A good friend of mine always said, if something is twice as much as its competitor, you need to consider if you will enjoy it twice as much as the other thing.

I guess if you can afford the things you want then there's no need to ponder any of these things. I'm not exactly advocating restraint or anything here; just making observations. However, consumerist society being what it is, we're all forced into making these choices every time we need to get something - anything - and in so doing, we do this invisible dance in our heads. Do we like this one, as opposed to that one? Does this say the right thing about me to the world? That's all brand-speak and ad-speak.
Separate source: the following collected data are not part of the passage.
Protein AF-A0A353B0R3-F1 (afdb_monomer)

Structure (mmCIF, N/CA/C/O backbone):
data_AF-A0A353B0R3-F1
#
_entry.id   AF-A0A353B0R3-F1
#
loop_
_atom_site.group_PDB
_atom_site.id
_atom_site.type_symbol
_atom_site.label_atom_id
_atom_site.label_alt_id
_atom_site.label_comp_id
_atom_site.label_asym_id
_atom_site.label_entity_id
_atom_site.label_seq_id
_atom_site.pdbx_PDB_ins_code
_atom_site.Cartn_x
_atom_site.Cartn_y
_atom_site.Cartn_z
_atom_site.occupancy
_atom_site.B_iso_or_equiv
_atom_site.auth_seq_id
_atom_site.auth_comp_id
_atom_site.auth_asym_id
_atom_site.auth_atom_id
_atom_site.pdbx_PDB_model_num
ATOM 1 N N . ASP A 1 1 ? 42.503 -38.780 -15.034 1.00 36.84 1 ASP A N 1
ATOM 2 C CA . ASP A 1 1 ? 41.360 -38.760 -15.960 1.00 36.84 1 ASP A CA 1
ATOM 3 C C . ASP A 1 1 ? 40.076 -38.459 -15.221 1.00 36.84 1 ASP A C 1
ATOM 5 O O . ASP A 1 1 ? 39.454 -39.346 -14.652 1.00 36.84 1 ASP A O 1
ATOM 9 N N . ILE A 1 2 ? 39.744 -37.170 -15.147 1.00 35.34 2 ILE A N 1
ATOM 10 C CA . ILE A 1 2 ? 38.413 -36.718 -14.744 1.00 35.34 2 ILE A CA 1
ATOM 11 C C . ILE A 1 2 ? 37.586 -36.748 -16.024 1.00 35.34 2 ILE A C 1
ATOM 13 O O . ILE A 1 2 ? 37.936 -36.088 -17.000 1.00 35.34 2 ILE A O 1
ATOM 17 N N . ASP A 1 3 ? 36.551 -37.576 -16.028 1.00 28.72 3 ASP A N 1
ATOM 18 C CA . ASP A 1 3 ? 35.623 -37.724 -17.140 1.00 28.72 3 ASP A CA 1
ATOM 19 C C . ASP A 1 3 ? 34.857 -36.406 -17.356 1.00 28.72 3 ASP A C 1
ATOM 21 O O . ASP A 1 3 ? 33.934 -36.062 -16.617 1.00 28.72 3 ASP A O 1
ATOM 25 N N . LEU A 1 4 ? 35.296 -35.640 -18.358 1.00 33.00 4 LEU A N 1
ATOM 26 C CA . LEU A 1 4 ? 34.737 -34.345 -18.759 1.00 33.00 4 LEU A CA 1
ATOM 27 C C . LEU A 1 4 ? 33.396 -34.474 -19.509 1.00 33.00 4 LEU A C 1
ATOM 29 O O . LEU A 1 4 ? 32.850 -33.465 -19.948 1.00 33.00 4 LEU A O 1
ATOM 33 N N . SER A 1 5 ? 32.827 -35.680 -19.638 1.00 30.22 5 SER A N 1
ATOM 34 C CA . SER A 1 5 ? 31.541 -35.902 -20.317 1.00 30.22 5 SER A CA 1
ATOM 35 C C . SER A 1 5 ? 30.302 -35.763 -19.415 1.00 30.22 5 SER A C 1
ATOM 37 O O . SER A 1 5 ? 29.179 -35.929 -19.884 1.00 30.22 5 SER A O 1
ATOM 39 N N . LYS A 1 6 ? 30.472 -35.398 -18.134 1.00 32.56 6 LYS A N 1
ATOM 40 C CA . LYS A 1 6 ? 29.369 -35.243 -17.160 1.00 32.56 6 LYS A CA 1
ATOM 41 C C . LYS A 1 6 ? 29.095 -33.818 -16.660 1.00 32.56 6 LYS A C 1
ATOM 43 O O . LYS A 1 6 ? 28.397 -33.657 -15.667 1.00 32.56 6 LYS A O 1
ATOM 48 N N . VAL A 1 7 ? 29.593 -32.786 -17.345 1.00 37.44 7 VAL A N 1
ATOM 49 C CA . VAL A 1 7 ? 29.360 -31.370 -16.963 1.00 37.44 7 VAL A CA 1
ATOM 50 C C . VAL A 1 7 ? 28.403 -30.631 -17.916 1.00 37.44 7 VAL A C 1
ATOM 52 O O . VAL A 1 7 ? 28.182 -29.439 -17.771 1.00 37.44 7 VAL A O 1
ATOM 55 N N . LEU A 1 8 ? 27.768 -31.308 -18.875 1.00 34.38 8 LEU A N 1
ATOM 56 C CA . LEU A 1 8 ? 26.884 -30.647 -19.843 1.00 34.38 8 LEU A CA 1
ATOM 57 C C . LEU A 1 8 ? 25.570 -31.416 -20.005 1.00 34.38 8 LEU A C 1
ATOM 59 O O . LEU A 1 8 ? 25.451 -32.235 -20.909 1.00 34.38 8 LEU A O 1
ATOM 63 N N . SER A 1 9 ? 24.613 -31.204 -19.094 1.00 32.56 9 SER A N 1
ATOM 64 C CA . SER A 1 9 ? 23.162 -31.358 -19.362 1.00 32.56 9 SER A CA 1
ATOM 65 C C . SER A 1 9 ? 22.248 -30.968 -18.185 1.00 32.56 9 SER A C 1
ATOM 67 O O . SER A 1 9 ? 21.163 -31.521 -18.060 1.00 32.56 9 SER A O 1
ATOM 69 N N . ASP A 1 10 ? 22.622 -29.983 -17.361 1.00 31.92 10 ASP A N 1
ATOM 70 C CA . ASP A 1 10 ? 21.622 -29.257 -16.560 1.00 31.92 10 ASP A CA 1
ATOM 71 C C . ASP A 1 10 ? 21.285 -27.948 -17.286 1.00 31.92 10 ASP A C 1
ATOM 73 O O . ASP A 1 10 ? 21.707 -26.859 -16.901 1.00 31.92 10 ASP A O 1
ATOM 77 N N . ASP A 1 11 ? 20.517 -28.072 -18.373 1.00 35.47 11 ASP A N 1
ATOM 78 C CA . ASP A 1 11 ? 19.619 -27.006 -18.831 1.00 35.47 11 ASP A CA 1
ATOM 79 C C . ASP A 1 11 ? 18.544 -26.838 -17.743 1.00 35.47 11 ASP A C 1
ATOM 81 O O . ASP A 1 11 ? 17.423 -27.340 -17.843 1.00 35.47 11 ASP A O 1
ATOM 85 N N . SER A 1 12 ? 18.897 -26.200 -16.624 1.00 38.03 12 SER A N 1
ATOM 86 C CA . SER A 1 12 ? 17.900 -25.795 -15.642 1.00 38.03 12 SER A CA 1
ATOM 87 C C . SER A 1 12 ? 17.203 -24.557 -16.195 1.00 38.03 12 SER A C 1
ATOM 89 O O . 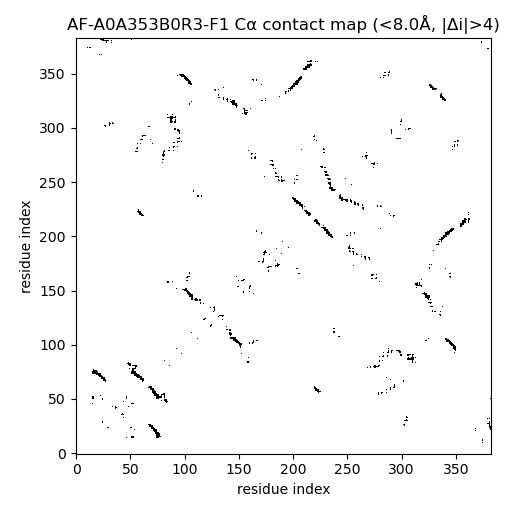SER A 1 12 ? 17.690 -23.433 -16.038 1.00 38.03 12 SER A O 1
ATOM 91 N N . ASP A 1 13 ? 16.071 -24.748 -16.865 1.00 56.12 13 ASP A N 1
ATOM 92 C CA . ASP A 1 13 ? 15.141 -23.661 -17.139 1.00 56.12 13 ASP A CA 1
ATOM 93 C C . ASP A 1 13 ? 14.833 -22.946 -15.820 1.00 56.12 13 ASP A C 1
ATOM 95 O O . ASP A 1 13 ? 14.115 -23.473 -14.971 1.00 56.12 13 ASP A O 1
ATOM 99 N N . ALA A 1 14 ? 15.426 -21.762 -15.617 1.00 63.72 14 ALA A N 1
ATOM 100 C CA . ALA A 1 14 ? 15.216 -20.979 -14.404 1.00 63.72 14 ALA A CA 1
ATOM 101 C C . ALA A 1 14 ? 13.708 -20.799 -14.180 1.00 63.72 14 ALA A C 1
ATOM 103 O O . ALA A 1 14 ? 13.033 -20.183 -15.012 1.00 63.72 14 ALA A O 1
ATOM 104 N N . ASN A 1 15 ? 13.191 -21.362 -13.086 1.00 84.00 15 ASN A N 1
ATOM 105 C CA . ASN A 1 15 ? 11.777 -21.336 -12.748 1.00 84.00 15 ASN A CA 1
ATOM 106 C C . ASN A 1 15 ? 11.506 -20.090 -11.907 1.00 84.00 15 ASN A C 1
ATOM 108 O O . ASN A 1 15 ? 12.141 -19.868 -10.877 1.00 84.00 15 ASN A O 1
ATOM 112 N N . TRP A 1 16 ? 10.525 -19.275 -12.295 1.00 85.75 16 TRP A N 1
ATOM 113 C CA . TRP A 1 16 ? 10.171 -18.059 -11.554 1.00 85.75 16 TRP A CA 1
ATOM 114 C C . TRP A 1 16 ? 9.742 -18.333 -10.100 1.00 85.75 16 TRP A C 1
ATOM 116 O O . TRP A 1 16 ? 9.701 -17.429 -9.265 1.00 85.75 16 TRP A O 1
ATOM 126 N N . ARG A 1 17 ? 9.431 -19.586 -9.759 1.00 88.44 17 ARG A N 1
ATOM 127 C CA . ARG A 1 17 ? 9.127 -20.009 -8.386 1.00 88.44 17 ARG A CA 1
ATOM 128 C C . ARG A 1 17 ? 10.364 -20.197 -7.514 1.00 88.44 17 ARG A C 1
ATOM 130 O O . ARG A 1 17 ? 10.217 -20.175 -6.291 1.00 88.44 17 ARG A O 1
ATOM 137 N N . ASP A 1 18 ? 11.540 -20.348 -8.114 1.00 88.56 18 ASP A N 1
ATOM 138 C CA . ASP A 1 18 ? 12.786 -20.538 -7.384 1.00 88.56 18 ASP A CA 1
ATOM 139 C C . ASP A 1 18 ? 13.177 -19.257 -6.653 1.00 88.56 18 ASP A C 1
ATOM 141 O O . ASP A 1 18 ? 13.008 -18.141 -7.161 1.00 88.56 18 ASP A O 1
ATOM 145 N N . SER A 1 19 ? 13.698 -19.436 -5.441 1.00 89.31 19 SER A N 1
ATOM 146 C CA . SER A 1 19 ? 14.145 -18.339 -4.593 1.00 89.31 19 SER A CA 1
ATOM 147 C C . SER A 1 19 ? 15.330 -17.612 -5.221 1.00 89.31 19 SER A C 1
ATOM 149 O O . SER A 1 19 ? 16.356 -18.221 -5.514 1.00 89.31 19 SER A O 1
ATOM 151 N N . SER A 1 20 ? 15.224 -16.293 -5.345 1.00 90.06 20 SER A N 1
ATOM 152 C CA . SER A 1 20 ? 16.326 -15.409 -5.736 1.00 90.06 20 SER A CA 1
ATOM 153 C C . SER A 1 20 ? 16.392 -14.225 -4.779 1.00 90.06 20 SER A C 1
ATOM 155 O O . SER A 1 20 ? 15.363 -13.687 -4.381 1.00 90.06 20 SER A O 1
ATOM 157 N N . GLY A 1 21 ? 17.597 -13.812 -4.382 1.00 89.56 21 GLY A N 1
ATOM 158 C CA . GLY A 1 21 ? 17.784 -12.640 -3.519 1.00 89.56 21 GLY A CA 1
ATOM 159 C C . GLY A 1 21 ? 17.706 -11.303 -4.264 1.00 89.56 21 GLY A C 1
ATOM 160 O O . GLY A 1 21 ? 17.403 -10.281 -3.648 1.00 89.56 21 GLY A O 1
ATOM 161 N N . LEU A 1 22 ? 17.983 -11.312 -5.571 1.00 90.19 22 LEU A N 1
ATOM 162 C CA . LEU A 1 22 ? 18.131 -10.129 -6.428 1.00 90.19 22 LEU A CA 1
ATOM 163 C C . LEU A 1 22 ? 17.589 -10.408 -7.838 1.00 90.19 22 LEU A C 1
ATOM 165 O O . LEU A 1 22 ? 18.272 -10.156 -8.829 1.00 90.19 22 LEU A O 1
ATOM 169 N N . ARG A 1 23 ? 16.366 -10.939 -7.929 1.00 92.25 23 ARG A N 1
ATOM 170 C CA . ARG A 1 23 ? 15.683 -11.071 -9.217 1.00 92.25 23 ARG A CA 1
ATOM 171 C C . ARG A 1 23 ? 15.489 -9.691 -9.816 1.00 92.25 23 ARG A C 1
ATOM 173 O O . ARG A 1 23 ? 15.049 -8.780 -9.111 1.00 92.25 23 ARG A O 1
ATOM 180 N N . THR A 1 24 ? 15.816 -9.559 -11.089 1.00 94.50 24 THR A N 1
ATOM 181 C CA . THR A 1 24 ? 15.680 -8.308 -11.831 1.00 94.50 24 THR A CA 1
ATOM 182 C C . THR A 1 24 ? 14.599 -8.465 -12.879 1.00 94.50 24 THR A C 1
ATOM 184 O O . THR A 1 24 ? 14.600 -9.455 -13.593 1.00 94.50 24 THR A O 1
ATOM 187 N N . ILE A 1 25 ? 13.685 -7.502 -12.963 1.00 95.25 25 ILE A N 1
ATOM 188 C CA . ILE A 1 25 ? 12.639 -7.410 -13.986 1.00 95.25 25 ILE A CA 1
ATOM 189 C C . ILE A 1 25 ? 12.935 -6.188 -14.844 1.00 95.25 25 ILE A C 1
ATOM 191 O O . ILE A 1 25 ? 12.967 -5.085 -14.301 1.00 95.25 25 ILE A O 1
ATOM 195 N N . SER A 1 26 ? 13.107 -6.372 -16.150 1.00 96.75 26 SER A N 1
ATOM 196 C CA . SER A 1 26 ? 13.175 -5.283 -17.131 1.00 96.75 26 SER A CA 1
ATOM 197 C C . SER A 1 26 ? 11.760 -4.921 -17.577 1.00 96.75 26 SER A C 1
ATOM 199 O O . SER A 1 26 ? 11.055 -5.764 -18.137 1.00 96.75 26 SER A O 1
ATOM 201 N N . LEU A 1 27 ? 11.321 -3.684 -17.327 1.00 98.12 27 LEU A N 1
ATOM 202 C CA . LEU A 1 27 ? 10.003 -3.228 -17.779 1.00 98.12 27 LEU A CA 1
ATOM 203 C C . LEU A 1 27 ? 9.932 -3.117 -19.304 1.00 98.12 27 LEU A C 1
ATOM 205 O O . LEU A 1 27 ? 8.871 -3.389 -19.862 1.00 98.12 27 LEU A O 1
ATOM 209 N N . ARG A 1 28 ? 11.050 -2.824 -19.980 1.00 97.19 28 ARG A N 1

When one is honest with oneself, one would come to realise that there are so few things we know about well enough to dig deeper than the advertising guff or the spec sheet. I could tell you a great deal about electric guitars and bass guitars but I doubt I could tell you much about, say, violins. Cars? I'm working off spec sheets. I'm neither a mechanic nor engineer enough to know better. Refrigerators, washing machines and other white goods? I'm guessing based on price tags. I know quite a bit about cameras but how often do I go buy one of those? If you are honest with yourself, I think you would realise that you rely quite a bit on hearsay, opinion and whatever information that is thrust in front of you.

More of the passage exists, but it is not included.